Breaking News
Guwahati Today

War-dispersed Assamese back on forefathers’ land

By our Staff Reporter

GUWAHATI, June 12: The much-awaited historic congregation of war-dispersed people of Assam was held at Silpgram at Panjabari in the city today under the aegis of the Association of Historically Dispersed People of Assam (ASHDIPA) and Gauhati University.

The Axam Xahitya Xabha (AXX), Srimanta Sankardev Sangha and Borduwa Than also extended their support to the congregation. The function was attended, among others, by AXX president Dr. Dhrubajyoti Bora and GU VC Mridul Hazarika.

Dr. Bora said: “All are silent on the issue of people of Assam who were dispersed in fierce wars. The job done by ASHDIPA in this area is commendable. The biggest business in the world is the selling of slaves from one country to another. At one time Rome alone needed three lakh slaves. This business was in the past and is thriving now in the form of human trafficking. The government has to take measures to stop this practice.”

The war-disperse Assamese, three each from Myanmar and Bangladesh, also shared their feelings with the gathering. The three who came from Bangladesh are – Bijay Asom, Timathi Asom and Ashok Asom – and those who came from Myanmar are Vidyapati (Mar Mar Aye), Madhurya Gopal (More Htun) and Priya (Yee Yee Aung).

Talking to the gathering, Madhurya Gopal said in Hindi: “They are highly pleased to be here. They want to visit Assam again. We’ll try to bring more war-dispersed Assamese to Assam.”

Madhurya Gopal also shared the problems he had to face for the visa of Priya with the audience. Identity cards in Myanmar are based on age. However, in her ID Priya’s has been given as ten years, while she is above 18 years. “The visa officials squarely rejected her application for visa.
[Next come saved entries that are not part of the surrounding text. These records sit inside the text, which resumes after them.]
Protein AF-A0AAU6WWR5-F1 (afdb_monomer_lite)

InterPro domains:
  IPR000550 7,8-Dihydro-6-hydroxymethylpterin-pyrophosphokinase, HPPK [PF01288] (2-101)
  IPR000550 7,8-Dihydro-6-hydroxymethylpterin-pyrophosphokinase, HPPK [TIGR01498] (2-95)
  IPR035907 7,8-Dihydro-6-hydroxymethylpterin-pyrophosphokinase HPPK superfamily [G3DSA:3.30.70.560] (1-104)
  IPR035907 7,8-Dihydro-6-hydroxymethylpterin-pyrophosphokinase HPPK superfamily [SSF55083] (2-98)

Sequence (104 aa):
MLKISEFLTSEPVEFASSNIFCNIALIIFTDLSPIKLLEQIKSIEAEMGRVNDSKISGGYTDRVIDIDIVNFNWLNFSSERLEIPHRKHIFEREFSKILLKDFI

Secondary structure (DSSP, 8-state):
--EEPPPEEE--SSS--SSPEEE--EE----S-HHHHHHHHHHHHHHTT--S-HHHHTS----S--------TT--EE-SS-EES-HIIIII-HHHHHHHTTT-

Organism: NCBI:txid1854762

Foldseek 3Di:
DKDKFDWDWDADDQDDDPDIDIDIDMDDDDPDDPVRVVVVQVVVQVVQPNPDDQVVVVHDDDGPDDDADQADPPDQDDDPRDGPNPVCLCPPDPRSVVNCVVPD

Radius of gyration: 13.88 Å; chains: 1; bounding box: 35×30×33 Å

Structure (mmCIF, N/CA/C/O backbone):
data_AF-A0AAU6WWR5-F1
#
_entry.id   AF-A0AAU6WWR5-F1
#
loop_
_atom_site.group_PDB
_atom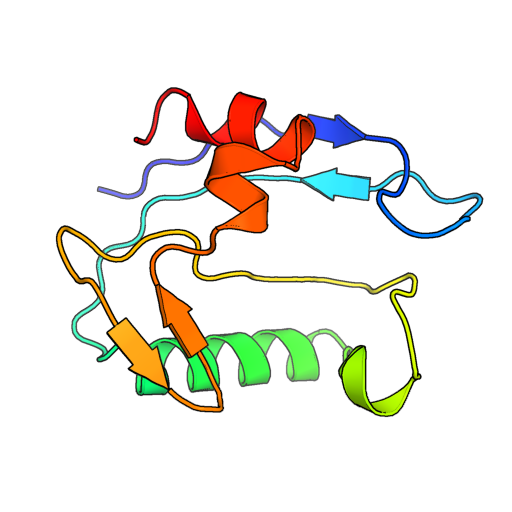_site.id
_atom_site.type_symbol
_atom_site.label_atom_id
_atom_site.label_alt_id
_atom_site.label_comp_id
_atom_site.label_asym_id
_atom_site.label_entity_id
_atom_site.label_seq_id
_atom_site.pdbx_PDB_ins_code
_atom_site.Cartn_x
_atom_site.Cartn_y
_atom_site.Cartn_z
_atom_site.occupancy
_atom_site.B_iso_or_equiv
_atom_site.auth_seq_id
_atom_site.auth_comp_id
_atom_site.auth_asym_id
_atom_site.auth_atom_id
_atom_site.pdbx_PDB_model_num
ATOM 1 N N . MET A 1 1 ? -20.096 8.015 0.105 1.00 66.25 1 MET A N 1
ATOM 2 C CA . MET A 1 1 ? -20.085 8.010 -1.377 1.00 66.25 1 MET A CA 1
ATOM 3 C C . MET A 1 1 ? -18.695 7.605 -1.830 1.00 66.25 1 MET A C 1
ATOM 5 O O . MET A 1 1 ? -17.748 8.246 -1.405 1.00 66.25 1 MET A O 1
ATOM 9 N N . LEU A 1 2 ? -18.559 6.536 -2.613 1.00 84.12 2 LEU A N 1
ATOM 10 C CA . LEU A 1 2 ? -17.267 6.120 -3.167 1.00 84.12 2 LEU A CA 1
ATOM 11 C C . LEU A 1 2 ? -16.796 7.179 -4.179 1.00 84.12 2 LEU A C 1
ATOM 13 O O . LEU A 1 2 ? -17.571 7.552 -5.059 1.00 84.12 2 LEU A O 1
ATOM 17 N N . LYS A 1 3 ? -15.561 7.673 -4.047 1.00 91.44 3 LYS A N 1
ATOM 18 C CA . LYS A 1 3 ? -14.904 8.514 -5.063 1.00 91.44 3 LYS A CA 1
ATOM 19 C C . LYS A 1 3 ? -13.712 7.739 -5.607 1.00 91.44 3 LYS A C 1
ATOM 21 O O . LYS A 1 3 ? -12.981 7.153 -4.816 1.00 91.44 3 LYS A O 1
ATOM 26 N N . ILE A 1 4 ? -13.536 7.739 -6.921 1.00 95.62 4 ILE A N 1
ATOM 27 C CA . ILE A 1 4 ? -12.484 7.001 -7.625 1.00 95.62 4 ILE A CA 1
ATOM 28 C C . ILE A 1 4 ? -11.803 7.974 -8.591 1.00 95.62 4 ILE A C 1
ATOM 30 O O . ILE A 1 4 ? -12.469 8.864 -9.122 1.00 95.62 4 ILE A O 1
ATOM 34 N N . SER A 1 5 ? -10.487 7.860 -8.754 1.00 95.94 5 SER A N 1
ATOM 35 C CA . SER A 1 5 ? -9.728 8.632 -9.736 1.00 95.94 5 SER A CA 1
ATOM 36 C C . SER A 1 5 ? -9.839 8.000 -11.122 1.00 95.94 5 SER A C 1
ATOM 38 O O . SER A 1 5 ? -10.255 6.852 -11.269 1.00 95.94 5 SER A O 1
ATOM 40 N N . GLU A 1 6 ? -9.366 8.712 -12.138 1.00 95.44 6 GLU A N 1
ATOM 41 C CA . GLU A 1 6 ? -8.988 8.060 -13.391 1.00 95.44 6 GLU A CA 1
ATOM 42 C C . GLU A 1 6 ? -7.797 7.115 -13.170 1.00 95.44 6 GLU A C 1
ATOM 44 O O . GLU A 1 6 ? -7.053 7.234 -12.185 1.00 95.44 6 GLU A O 1
ATOM 49 N N . PHE A 1 7 ? -7.607 6.181 -14.099 1.00 96.94 7 PHE A N 1
ATOM 50 C CA . PHE A 1 7 ? -6.401 5.362 -14.136 1.00 96.94 7 PHE A CA 1
ATOM 51 C C . PHE A 1 7 ? -5.195 6.197 -14.578 1.00 96.94 7 PHE A C 1
ATOM 53 O O . PHE A 1 7 ? -5.286 7.009 -15.499 1.00 96.94 7 PHE A O 1
ATOM 60 N N . LEU A 1 8 ? -4.040 5.937 -13.967 1.00 97.62 8 LEU A N 1
ATOM 61 C CA . LEU A 1 8 ? -2.762 6.526 -14.351 1.00 97.62 8 LEU A CA 1
ATOM 62 C C . LEU A 1 8 ? -1.719 5.433 -14.559 1.00 97.62 8 LEU A C 1
ATOM 64 O O . LEU A 1 8 ? -1.386 4.686 -13.637 1.00 97.62 8 LEU A O 1
ATOM 68 N N . THR A 1 9 ? -1.157 5.370 -15.761 1.00 97.81 9 THR A N 1
ATOM 69 C CA . THR A 1 9 ? -0.017 4.498 -16.044 1.00 97.81 9 THR A CA 1
ATOM 70 C C . THR A 1 9 ? 1.301 5.196 -15.737 1.00 97.81 9 THR A C 1
ATOM 72 O O . THR A 1 9 ? 1.454 6.378 -16.047 1.00 97.81 9 THR A O 1
ATOM 75 N N . SER A 1 10 ? 2.270 4.473 -15.180 1.00 97.19 10 SER A N 1
ATOM 76 C CA . SER A 1 10 ? 3.615 4.994 -14.926 1.00 97.19 10 SER A CA 1
ATOM 77 C C . SER A 1 10 ? 4.693 3.931 -15.117 1.00 97.19 10 SER A C 1
ATOM 79 O O . SER A 1 10 ? 4.442 2.735 -14.968 1.00 97.19 10 SER A O 1
ATOM 81 N N . GLU A 1 11 ? 5.915 4.389 -15.371 1.00 97.12 11 GLU A N 1
ATOM 82 C CA . GLU A 1 11 ? 7.121 3.575 -15.202 1.00 97.12 11 GLU A CA 1
ATOM 83 C C . GLU A 1 11 ? 7.251 3.085 -13.742 1.00 97.12 11 GLU A C 1
ATOM 85 O O . GLU A 1 11 ? 6.682 3.709 -12.828 1.00 97.12 11 GLU A O 1
ATOM 90 N N . PRO A 1 12 ? 7.980 1.981 -13.492 1.00 95.62 12 PRO A N 1
ATOM 91 C CA . PRO A 1 12 ? 8.284 1.527 -12.141 1.00 95.62 12 PRO A CA 1
ATOM 92 C C . PRO A 1 12 ? 9.076 2.591 -11.369 1.00 95.62 12 PRO A C 1
ATOM 94 O O . PRO A 1 12 ? 9.925 3.301 -11.907 1.00 95.62 12 PRO A O 1
ATOM 97 N N . VAL A 1 13 ? 8.803 2.686 -10.069 1.00 93.50 13 VAL A N 1
ATOM 98 C CA . VAL A 1 13 ? 9.446 3.638 -9.157 1.00 93.50 13 VAL A CA 1
ATOM 99 C C . VAL A 1 13 ? 10.267 2.853 -8.140 1.00 93.50 13 VAL A C 1
ATOM 101 O O . VAL A 1 13 ? 9.774 1.879 -7.582 1.00 93.50 13 VAL A O 1
ATOM 104 N N . GLU A 1 14 ? 11.509 3.279 -7.893 1.00 89.81 14 GLU A N 1
ATOM 105 C CA . GLU A 1 14 ? 12.456 2.664 -6.937 1.00 89.81 14 GLU A CA 1
ATOM 106 C C . GLU A 1 14 ? 13.004 1.271 -7.328 1.00 89.81 14 GLU A C 1
ATOM 108 O O . GLU A 1 14 ? 13.786 0.698 -6.570 1.00 89.81 14 GLU A O 1
ATOM 113 N N . PHE A 1 15 ? 12.662 0.735 -8.504 1.00 92.75 15 PHE A N 1
ATOM 114 C CA . PHE A 1 15 ? 13.279 -0.471 -9.074 1.00 92.75 15 PHE A CA 1
ATOM 115 C C . PHE A 1 15 ? 13.148 -0.500 -10.606 1.00 92.75 15 PHE A C 1
ATOM 117 O O . PHE A 1 15 ? 12.386 0.274 -11.181 1.00 92.75 15 PHE A O 1
ATOM 124 N N . ALA A 1 16 ? 13.906 -1.378 -11.267 1.00 91.88 16 ALA A N 1
ATOM 125 C CA . ALA A 1 16 ? 13.844 -1.560 -12.715 1.00 91.88 16 ALA A CA 1
ATOM 126 C C . ALA A 1 16 ? 12.894 -2.709 -13.079 1.00 91.88 16 ALA A C 1
ATOM 128 O O . ALA A 1 16 ? 13.022 -3.814 -12.551 1.00 91.88 16 ALA A O 1
ATOM 129 N N . SER A 1 17 ? 11.986 -2.453 -14.016 1.00 93.75 17 SER A N 1
ATOM 130 C CA . SER A 1 17 ? 11.088 -3.442 -14.610 1.00 93.75 17 SER A CA 1
ATOM 131 C C . SER A 1 17 ? 10.841 -3.082 -16.072 1.00 93.75 17 SER A C 1
ATOM 133 O O . SER A 1 17 ? 10.923 -1.914 -16.443 1.00 93.75 17 SER A O 1
ATOM 135 N N . SER A 1 18 ? 10.546 -4.080 -16.904 1.00 94.75 18 SER A N 1
ATOM 136 C CA . SER A 1 18 ? 10.044 -3.865 -18.266 1.00 94.75 18 SER A CA 1
ATOM 137 C C . SER A 1 18 ? 8.532 -3.617 -18.308 1.00 94.75 18 SER A C 1
ATOM 139 O O . SER A 1 18 ? 7.985 -3.386 -19.384 1.00 94.75 18 SER A O 1
ATOM 141 N N . ASN A 1 19 ? 7.846 -3.745 -17.169 1.00 96.19 19 ASN A N 1
ATOM 142 C CA . ASN A 1 19 ? 6.399 -3.615 -17.065 1.00 96.19 19 ASN A CA 1
ATOM 143 C C . ASN A 1 19 ? 5.983 -2.188 -16.689 1.00 96.19 19 ASN A C 1
ATOM 145 O O . ASN A 1 19 ? 6.621 -1.534 -15.866 1.00 96.19 19 ASN A O 1
ATOM 149 N N . ILE A 1 20 ? 4.857 -1.746 -17.251 1.00 96.62 20 ILE A N 1
ATOM 150 C CA . ILE A 1 20 ? 4.189 -0.495 -16.881 1.00 96.62 20 ILE A CA 1
ATOM 151 C C . ILE A 1 20 ? 3.192 -0.768 -15.759 1.00 96.62 20 ILE A C 1
ATOM 153 O O . ILE A 1 20 ? 2.436 -1.740 -15.800 1.00 96.62 20 ILE A O 1
ATOM 157 N N . PHE A 1 21 ? 3.163 0.124 -14.774 1.00 97.25 21 PHE A N 1
ATOM 158 C CA . PHE A 1 21 ? 2.252 0.045 -13.642 1.00 97.25 21 PHE A CA 1
ATOM 159 C C . PHE A 1 21 ? 0.969 0.808 -13.943 1.00 97.25 21 PHE A C 1
ATOM 161 O O . PHE A 1 21 ? 1.014 1.923 -14.458 1.00 97.25 21 PHE A O 1
ATOM 168 N N . CYS A 1 22 ? -0.174 0.218 -13.599 1.00 97.81 22 CYS A N 1
ATOM 169 C CA . CYS A 1 22 ? -1.472 0.881 -13.621 1.00 97.81 22 CYS A CA 1
ATOM 170 C C . CYS A 1 22 ? -1.854 1.257 -12.187 1.00 97.81 22 CYS A C 1
ATOM 172 O O . CYS A 1 22 ? -1.921 0.391 -11.316 1.00 97.81 22 CYS A O 1
ATOM 174 N N . ASN A 1 23 ? -2.085 2.544 -11.944 1.00 97.94 23 ASN A N 1
ATOM 175 C CA . ASN A 1 23 ? -2.353 3.099 -10.624 1.00 97.94 23 AS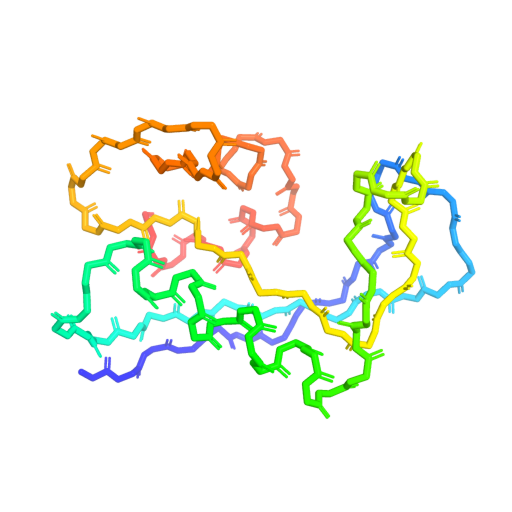N A CA 1
ATOM 176 C C . ASN A 1 23 ? -3.744 3.742 -10.598 1.00 97.94 23 ASN A C 1
ATOM 178 O O . ASN A 1 23 ? -4.181 4.336 -11.585 1.00 97.94 23 ASN A O 1
ATOM 182 N N . ILE A 1 24 ? -4.421 3.655 -9.455 1.00 97.31 24 ILE A N 1
ATOM 183 C CA . ILE A 1 24 ? -5.721 4.285 -9.205 1.00 97.31 24 ILE A CA 1
ATOM 184 C C . ILE A 1 24 ? -5.839 4.639 -7.720 1.00 97.31 24 ILE A C 1
ATOM 186 O O . ILE A 1 24 ? -5.278 3.948 -6.870 1.00 97.31 24 ILE A O 1
ATOM 190 N N . ALA A 1 25 ? -6.562 5.712 -7.403 1.00 97.12 25 ALA A N 1
ATOM 191 C CA . ALA A 1 25 ? -6.871 6.120 -6.039 1.00 97.12 25 ALA A CA 1
ATOM 192 C C . ALA A 1 25 ? -8.383 6.093 -5.793 1.00 97.12 25 ALA A C 1
ATOM 194 O O . ALA A 1 25 ? -9.188 6.358 -6.689 1.00 97.12 25 ALA A O 1
ATOM 195 N N . LEU A 1 26 ? -8.775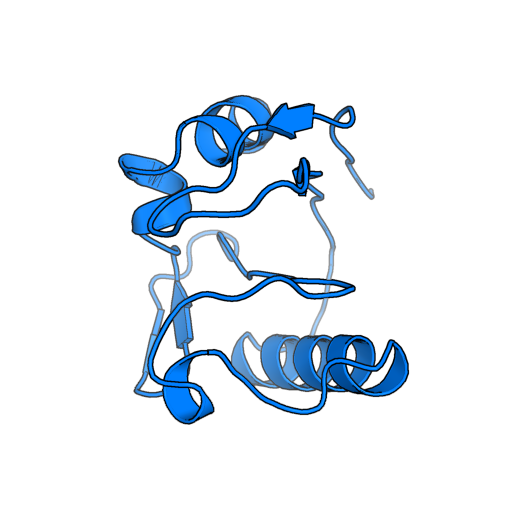 5.788 -4.557 1.00 95.62 26 LEU A N 1
ATOM 196 C CA . LEU A 1 26 ? -10.170 5.783 -4.138 1.00 95.62 26 LEU A CA 1
ATOM 197 C C . LEU A 1 26 ? -10.334 6.252 -2.688 1.00 95.62 26 LEU A C 1
ATOM 199 O O . LEU A 1 26 ? -9.482 5.995 -1.841 1.00 95.62 26 LEU A O 1
ATOM 203 N N . ILE A 1 27 ? -11.467 6.896 -2.397 1.00 95.19 27 ILE A N 1
ATOM 204 C CA . ILE A 1 27 ? -11.947 7.138 -1.028 1.00 95.19 27 ILE A CA 1
ATOM 205 C C . ILE A 1 27 ? -13.024 6.119 -0.707 1.00 95.19 27 ILE A C 1
ATOM 207 O O . ILE A 1 27 ? -14.076 6.099 -1.351 1.00 95.19 27 ILE A O 1
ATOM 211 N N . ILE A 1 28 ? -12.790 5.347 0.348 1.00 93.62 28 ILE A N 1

However, my expertise in astrology has doe it all. I had to get the favour of the officials by forecasting their future through the reading of their palms,” Madhurya Gopal said.

Priya, who cannot speak hindi, had to speak in Burmese. However, Madhurya Gopal played the role of interpreter. She said: “I’m very happy to be here. I’ve visited the State Museum. I’m elated to know the way of life in Assam. I’m trying to learn the Assamese language.”

Vidyapati said in Burmese: “I had an wish to come to Assam with my elder sister Padmamala. I’m happy to be here. Our neighbours were also eager to come. However, they couldn’t as they don’t have passports and visas. I assured them of bringing them here later. I want to come to Assam again.”

Ashok Asom of Bangladesh, who is the president of Asomiya Unyan Parishad in Bangladesh, said in Bengali: “We need to thank Dr. Satyakam Phukan, Tapan Kumar Sarma and Binoy Sarma for setting communications with us.”

Timathi Asom said in Assamese: “He is very happy to be in Assam. I’m here to know as to how culture is being practised in Assam. I know Assamese a little. I’ve around 400 friends in Assam. There are around 1,500 Assamese at Asom Basti in Bangladesh. I thank you for giving us the opportunity to set communication with the Assamese here.”

A nostalgic Bijay Asom bowed down to the land of Asom. He said: “I’m pleased to have seen the frankness of the people of Assam. I wish this frankness to live longer.”    

Tapan Kumar Sarma of ASHDIPA said that after the first Burmese attack on Assam, Assam had to hand over Hem Aideo and hundreds of other people as workers along with her as war booty to the invading Burmese, besides people taken by the invading Army as war-prisoners. “Most of such people were slaves in the neighbouring country. The Kutchins, who had also come to Assam along with the Burmese, also took many people of Assam as slaves. Many people of Assam had also been sent to Burma in the successive Burmese attacks,” he said. “There are many Assamese people living at Mandalay, Bhamo, Mogong, Mitki, etc., places in Myanmar now. There had been communication with these Assamese-Burmese from 1933-1942. However, thereafter the communication spped. Eighty-year has elapsed during which there has been no communication with these people from Assam,” he added.